(Dataset records)
»»
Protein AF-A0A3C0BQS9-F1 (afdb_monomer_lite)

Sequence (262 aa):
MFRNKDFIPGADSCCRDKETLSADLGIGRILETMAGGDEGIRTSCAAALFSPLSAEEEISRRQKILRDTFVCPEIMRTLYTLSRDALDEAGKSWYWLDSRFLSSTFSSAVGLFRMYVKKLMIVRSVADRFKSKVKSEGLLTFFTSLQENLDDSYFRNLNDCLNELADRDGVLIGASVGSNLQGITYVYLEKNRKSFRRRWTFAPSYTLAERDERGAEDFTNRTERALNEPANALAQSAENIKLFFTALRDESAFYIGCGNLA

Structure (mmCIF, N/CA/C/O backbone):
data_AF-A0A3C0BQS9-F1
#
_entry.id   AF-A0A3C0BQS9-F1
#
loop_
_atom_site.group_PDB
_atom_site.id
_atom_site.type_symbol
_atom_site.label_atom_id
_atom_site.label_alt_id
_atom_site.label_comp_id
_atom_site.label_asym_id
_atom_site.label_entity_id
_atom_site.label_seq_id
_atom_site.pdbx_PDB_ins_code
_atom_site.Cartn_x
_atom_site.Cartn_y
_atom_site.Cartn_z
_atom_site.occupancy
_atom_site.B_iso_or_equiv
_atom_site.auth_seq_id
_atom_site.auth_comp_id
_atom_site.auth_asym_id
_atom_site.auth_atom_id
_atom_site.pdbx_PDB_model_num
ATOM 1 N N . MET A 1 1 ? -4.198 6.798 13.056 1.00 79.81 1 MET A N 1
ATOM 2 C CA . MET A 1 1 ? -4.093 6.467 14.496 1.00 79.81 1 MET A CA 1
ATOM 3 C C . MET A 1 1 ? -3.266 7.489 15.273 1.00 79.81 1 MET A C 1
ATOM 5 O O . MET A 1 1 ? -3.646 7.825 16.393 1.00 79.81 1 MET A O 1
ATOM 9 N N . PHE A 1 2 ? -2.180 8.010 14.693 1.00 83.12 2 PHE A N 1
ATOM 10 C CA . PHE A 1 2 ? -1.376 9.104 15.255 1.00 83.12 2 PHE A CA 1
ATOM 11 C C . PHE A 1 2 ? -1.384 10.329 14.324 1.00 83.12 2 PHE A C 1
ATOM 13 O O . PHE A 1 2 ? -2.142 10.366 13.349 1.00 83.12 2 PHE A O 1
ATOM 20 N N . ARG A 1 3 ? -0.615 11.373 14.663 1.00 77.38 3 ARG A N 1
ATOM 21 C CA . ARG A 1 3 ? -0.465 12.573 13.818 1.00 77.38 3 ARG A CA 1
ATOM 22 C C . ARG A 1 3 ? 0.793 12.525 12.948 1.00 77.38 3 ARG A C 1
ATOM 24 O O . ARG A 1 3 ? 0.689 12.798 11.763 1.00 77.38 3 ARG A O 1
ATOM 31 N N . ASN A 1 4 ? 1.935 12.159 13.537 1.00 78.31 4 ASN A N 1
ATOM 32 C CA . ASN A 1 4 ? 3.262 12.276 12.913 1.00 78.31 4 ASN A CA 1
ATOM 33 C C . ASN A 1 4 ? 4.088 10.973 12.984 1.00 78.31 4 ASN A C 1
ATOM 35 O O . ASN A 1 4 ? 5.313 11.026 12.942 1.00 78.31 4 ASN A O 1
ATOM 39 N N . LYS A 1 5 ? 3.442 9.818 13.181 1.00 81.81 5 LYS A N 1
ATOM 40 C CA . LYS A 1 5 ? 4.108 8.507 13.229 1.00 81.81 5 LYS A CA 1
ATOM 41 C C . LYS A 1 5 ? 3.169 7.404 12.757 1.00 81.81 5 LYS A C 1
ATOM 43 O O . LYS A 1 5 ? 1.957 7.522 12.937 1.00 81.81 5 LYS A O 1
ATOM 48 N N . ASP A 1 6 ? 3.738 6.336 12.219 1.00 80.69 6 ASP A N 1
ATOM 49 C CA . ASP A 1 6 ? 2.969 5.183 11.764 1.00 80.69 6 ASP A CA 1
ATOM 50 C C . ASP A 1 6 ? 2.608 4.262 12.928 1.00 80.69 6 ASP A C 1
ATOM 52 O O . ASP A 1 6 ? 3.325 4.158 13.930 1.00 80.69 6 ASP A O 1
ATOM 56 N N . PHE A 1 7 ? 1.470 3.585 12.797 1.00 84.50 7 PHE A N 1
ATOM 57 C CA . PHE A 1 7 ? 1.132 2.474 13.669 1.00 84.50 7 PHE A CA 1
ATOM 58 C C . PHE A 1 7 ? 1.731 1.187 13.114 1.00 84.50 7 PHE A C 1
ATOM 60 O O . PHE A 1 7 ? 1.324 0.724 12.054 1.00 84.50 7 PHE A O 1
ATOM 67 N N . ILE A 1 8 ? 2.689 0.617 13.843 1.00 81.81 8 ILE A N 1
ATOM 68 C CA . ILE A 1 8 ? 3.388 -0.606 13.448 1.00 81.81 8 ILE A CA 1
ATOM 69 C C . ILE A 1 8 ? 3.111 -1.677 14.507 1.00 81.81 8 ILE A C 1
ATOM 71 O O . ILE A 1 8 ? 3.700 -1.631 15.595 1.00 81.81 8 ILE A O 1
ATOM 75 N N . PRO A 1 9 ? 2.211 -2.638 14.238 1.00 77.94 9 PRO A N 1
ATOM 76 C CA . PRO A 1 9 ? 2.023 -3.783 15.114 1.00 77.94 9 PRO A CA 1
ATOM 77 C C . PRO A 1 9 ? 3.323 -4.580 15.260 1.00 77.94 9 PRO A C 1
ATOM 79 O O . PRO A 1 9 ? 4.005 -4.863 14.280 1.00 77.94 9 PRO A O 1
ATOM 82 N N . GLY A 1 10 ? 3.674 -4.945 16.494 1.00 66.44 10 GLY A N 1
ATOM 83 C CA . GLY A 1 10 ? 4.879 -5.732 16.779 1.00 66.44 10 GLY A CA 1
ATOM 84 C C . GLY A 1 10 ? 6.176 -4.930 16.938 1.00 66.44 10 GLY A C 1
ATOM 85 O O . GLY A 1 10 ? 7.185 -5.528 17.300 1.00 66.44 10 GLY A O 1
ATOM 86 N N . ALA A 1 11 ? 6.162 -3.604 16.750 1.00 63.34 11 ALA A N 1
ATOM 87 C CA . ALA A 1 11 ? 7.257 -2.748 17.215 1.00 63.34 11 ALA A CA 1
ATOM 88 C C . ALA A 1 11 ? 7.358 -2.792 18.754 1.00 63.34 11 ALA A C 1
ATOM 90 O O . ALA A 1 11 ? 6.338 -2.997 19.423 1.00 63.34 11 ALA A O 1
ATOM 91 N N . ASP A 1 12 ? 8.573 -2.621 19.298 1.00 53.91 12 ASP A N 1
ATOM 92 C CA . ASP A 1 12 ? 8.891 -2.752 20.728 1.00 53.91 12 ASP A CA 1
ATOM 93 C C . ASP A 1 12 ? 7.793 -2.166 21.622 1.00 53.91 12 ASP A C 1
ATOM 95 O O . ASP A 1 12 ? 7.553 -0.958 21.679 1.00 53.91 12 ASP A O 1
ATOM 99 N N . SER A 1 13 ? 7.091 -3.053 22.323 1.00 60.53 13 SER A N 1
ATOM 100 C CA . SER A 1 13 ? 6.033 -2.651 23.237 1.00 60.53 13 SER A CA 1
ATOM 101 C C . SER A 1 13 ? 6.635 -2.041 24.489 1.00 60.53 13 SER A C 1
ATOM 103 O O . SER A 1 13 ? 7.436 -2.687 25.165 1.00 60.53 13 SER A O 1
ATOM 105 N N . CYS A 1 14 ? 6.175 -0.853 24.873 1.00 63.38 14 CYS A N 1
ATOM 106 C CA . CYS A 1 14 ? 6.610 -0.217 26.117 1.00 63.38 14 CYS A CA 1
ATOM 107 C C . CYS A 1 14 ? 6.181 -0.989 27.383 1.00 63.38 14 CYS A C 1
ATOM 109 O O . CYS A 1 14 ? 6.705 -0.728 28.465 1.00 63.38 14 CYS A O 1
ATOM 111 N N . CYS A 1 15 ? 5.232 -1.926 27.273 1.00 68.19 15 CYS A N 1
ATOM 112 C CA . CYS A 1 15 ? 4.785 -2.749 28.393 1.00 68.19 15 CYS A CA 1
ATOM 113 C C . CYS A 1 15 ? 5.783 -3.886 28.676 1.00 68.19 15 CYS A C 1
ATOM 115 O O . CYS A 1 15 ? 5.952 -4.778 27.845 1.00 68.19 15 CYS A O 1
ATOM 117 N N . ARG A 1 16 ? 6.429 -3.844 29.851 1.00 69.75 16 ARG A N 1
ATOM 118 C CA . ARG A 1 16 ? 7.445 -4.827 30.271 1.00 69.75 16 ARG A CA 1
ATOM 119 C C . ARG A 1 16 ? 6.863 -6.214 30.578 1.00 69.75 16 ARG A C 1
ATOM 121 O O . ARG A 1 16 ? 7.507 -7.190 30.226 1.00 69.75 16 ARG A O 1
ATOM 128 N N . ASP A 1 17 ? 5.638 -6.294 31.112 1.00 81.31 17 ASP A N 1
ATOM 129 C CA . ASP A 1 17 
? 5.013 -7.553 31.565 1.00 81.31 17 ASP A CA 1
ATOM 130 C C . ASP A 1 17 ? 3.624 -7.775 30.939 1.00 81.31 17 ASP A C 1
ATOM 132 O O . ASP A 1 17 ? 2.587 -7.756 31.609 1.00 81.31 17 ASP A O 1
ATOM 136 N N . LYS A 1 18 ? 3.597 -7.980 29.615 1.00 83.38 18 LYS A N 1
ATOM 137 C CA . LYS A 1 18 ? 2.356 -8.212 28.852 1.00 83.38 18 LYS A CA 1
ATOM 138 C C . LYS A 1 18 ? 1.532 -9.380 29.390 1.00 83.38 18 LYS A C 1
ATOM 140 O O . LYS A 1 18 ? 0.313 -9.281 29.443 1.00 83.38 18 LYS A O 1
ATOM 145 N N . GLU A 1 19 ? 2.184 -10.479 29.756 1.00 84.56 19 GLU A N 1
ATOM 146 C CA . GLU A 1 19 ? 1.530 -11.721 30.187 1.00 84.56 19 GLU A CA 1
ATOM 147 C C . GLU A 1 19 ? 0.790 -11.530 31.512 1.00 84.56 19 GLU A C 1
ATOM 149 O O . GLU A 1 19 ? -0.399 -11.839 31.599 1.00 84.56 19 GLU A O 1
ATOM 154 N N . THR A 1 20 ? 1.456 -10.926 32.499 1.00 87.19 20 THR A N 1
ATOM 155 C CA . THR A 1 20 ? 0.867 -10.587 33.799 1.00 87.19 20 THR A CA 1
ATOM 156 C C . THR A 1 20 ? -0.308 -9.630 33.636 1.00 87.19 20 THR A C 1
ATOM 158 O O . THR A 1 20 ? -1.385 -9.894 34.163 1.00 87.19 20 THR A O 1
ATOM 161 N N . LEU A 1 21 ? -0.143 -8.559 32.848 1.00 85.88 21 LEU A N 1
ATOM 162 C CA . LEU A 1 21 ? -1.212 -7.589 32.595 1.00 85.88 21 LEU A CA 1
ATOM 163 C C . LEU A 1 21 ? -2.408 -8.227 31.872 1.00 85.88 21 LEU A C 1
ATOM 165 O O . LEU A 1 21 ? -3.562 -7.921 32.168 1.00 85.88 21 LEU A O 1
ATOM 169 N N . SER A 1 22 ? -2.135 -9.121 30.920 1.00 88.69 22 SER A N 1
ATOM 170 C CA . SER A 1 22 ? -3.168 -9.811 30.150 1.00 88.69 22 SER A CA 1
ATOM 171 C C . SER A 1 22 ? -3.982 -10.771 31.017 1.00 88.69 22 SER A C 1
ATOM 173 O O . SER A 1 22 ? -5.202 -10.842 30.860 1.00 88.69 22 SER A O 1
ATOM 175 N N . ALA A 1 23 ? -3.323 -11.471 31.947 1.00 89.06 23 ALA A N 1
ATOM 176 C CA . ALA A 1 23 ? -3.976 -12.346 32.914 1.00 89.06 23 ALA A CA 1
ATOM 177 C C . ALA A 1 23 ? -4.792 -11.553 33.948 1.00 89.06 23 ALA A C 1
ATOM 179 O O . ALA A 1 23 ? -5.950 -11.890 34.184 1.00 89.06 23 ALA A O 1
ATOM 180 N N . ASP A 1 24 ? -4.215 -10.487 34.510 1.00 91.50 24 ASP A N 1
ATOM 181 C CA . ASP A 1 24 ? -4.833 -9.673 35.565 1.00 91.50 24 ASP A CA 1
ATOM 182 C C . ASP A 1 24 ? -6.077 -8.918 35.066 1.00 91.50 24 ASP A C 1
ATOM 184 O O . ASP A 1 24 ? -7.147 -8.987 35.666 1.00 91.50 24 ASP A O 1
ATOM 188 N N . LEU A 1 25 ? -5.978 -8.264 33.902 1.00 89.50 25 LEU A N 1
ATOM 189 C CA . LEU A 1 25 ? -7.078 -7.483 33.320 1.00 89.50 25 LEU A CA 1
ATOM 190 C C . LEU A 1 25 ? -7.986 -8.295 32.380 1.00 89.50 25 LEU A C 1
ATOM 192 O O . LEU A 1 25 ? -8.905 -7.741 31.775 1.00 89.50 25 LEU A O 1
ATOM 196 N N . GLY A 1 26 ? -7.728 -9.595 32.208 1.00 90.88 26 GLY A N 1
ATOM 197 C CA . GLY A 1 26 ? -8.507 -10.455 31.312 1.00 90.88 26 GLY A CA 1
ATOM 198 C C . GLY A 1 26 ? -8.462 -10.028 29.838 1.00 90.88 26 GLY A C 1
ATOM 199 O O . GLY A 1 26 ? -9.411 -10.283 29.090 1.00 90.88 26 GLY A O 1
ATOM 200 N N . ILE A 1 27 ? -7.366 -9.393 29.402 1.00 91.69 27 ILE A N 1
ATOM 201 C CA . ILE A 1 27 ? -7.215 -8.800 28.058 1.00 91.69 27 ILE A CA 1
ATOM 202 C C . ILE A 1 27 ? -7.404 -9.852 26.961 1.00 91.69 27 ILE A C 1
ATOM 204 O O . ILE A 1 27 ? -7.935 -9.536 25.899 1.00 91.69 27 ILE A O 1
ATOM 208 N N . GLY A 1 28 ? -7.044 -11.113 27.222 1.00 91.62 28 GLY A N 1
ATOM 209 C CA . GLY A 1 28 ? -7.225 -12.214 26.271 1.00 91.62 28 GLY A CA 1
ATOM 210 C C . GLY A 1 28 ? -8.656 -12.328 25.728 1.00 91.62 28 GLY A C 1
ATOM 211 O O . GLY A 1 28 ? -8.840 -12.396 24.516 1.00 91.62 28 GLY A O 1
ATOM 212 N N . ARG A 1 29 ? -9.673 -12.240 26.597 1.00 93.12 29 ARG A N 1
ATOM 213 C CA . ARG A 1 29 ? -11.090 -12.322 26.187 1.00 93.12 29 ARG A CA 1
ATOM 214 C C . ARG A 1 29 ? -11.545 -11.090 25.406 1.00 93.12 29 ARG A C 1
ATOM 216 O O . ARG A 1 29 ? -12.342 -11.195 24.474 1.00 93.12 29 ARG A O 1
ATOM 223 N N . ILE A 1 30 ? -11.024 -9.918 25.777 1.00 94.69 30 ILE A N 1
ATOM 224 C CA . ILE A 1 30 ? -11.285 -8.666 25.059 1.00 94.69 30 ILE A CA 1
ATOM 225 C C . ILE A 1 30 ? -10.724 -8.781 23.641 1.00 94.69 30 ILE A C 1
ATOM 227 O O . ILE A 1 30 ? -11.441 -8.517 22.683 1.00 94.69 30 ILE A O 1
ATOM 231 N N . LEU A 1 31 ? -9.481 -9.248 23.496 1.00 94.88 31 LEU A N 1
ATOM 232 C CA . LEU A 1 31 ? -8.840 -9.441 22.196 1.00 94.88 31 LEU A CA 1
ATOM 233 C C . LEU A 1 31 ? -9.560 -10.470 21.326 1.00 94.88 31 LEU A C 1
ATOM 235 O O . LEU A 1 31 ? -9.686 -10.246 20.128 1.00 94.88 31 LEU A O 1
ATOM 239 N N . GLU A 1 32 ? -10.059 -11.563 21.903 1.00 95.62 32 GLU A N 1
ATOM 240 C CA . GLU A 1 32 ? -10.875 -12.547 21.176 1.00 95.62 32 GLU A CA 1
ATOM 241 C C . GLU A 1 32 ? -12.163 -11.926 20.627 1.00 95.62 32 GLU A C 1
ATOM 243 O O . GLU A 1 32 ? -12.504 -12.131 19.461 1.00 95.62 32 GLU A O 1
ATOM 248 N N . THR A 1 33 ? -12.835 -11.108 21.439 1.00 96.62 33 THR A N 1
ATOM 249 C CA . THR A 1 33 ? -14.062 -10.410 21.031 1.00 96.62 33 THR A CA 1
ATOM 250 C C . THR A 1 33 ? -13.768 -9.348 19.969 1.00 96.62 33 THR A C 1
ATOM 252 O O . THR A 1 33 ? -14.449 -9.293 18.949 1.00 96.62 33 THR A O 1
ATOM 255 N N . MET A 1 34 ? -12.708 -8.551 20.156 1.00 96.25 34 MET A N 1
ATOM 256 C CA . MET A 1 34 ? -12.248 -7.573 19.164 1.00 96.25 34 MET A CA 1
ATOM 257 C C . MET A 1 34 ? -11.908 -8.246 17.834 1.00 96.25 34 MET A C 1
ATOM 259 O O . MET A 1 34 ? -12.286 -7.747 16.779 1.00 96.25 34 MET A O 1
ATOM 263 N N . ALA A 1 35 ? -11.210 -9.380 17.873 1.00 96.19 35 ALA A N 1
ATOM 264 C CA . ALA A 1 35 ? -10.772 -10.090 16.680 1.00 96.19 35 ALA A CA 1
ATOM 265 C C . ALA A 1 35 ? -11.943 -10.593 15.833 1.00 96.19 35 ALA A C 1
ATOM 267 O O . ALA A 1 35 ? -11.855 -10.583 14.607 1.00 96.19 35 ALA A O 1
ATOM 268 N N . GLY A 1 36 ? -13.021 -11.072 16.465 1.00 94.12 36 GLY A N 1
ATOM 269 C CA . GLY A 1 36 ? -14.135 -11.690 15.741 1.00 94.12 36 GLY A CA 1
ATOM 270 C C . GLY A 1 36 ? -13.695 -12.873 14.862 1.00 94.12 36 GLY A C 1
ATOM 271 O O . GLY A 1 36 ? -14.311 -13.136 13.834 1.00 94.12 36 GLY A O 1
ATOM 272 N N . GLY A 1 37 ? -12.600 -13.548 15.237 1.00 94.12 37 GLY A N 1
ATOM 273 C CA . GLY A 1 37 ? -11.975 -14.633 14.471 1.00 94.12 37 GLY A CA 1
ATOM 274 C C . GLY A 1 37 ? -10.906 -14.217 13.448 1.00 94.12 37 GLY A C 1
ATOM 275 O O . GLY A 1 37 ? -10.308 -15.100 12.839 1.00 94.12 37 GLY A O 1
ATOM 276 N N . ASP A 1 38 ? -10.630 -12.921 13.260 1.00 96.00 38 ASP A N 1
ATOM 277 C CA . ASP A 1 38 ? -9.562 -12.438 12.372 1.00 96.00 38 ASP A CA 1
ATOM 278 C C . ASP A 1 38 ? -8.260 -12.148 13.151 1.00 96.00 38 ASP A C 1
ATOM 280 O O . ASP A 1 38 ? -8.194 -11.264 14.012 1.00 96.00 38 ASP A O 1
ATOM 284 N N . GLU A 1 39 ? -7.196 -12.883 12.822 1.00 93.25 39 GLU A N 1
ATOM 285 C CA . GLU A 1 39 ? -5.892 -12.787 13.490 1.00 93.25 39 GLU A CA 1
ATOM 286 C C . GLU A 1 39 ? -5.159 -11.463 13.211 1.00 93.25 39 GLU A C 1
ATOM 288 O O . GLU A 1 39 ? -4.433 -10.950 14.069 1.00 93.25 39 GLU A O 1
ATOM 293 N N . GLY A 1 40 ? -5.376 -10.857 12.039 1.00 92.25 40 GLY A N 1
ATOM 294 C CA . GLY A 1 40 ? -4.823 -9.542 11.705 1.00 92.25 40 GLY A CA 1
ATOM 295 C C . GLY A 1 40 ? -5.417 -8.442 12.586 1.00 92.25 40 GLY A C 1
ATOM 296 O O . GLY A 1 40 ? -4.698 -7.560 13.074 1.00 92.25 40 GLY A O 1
««
From the entries above, write out only the lines starting at the line that holds "ATOM 284 N N" and ending at the line that holds "ATOM 295 C C", keeping both and matching them exactly.

- **Written solution**
ATOM 284 N N . GLU A 1 39 ? -7.196 -12.883 12.822 1.00 93.25 39 GLU A N 1
ATOM 285 C CA . GLU A 1 39 ? -5.892 -12.787 13.490 1.00 93.25 39 GLU A CA 1
ATOM 286 C C . GLU A 1 39 ? -5.159 -11.463 13.211 1.00 93.25 39 GLU A C 1
ATOM 288 O O . GLU A 1 39 ? -4.433 -10.950 14.069 1.00 93.25 39 GLU A O 1
ATOM 293 N N . GLY A 1 40 ? -5.376 -10.857 12.039 1.00 92.25 40 GLY A N 1
ATOM 294 C CA . GLY A 1 40 ? -4.823 -9.542 11.705 1.00 92.25 40 GLY A CA 1
ATOM 295 C C . GLY A 1 40 ? -5.417 -8.442 12.586 1.00 92.25 40 GLY A C 1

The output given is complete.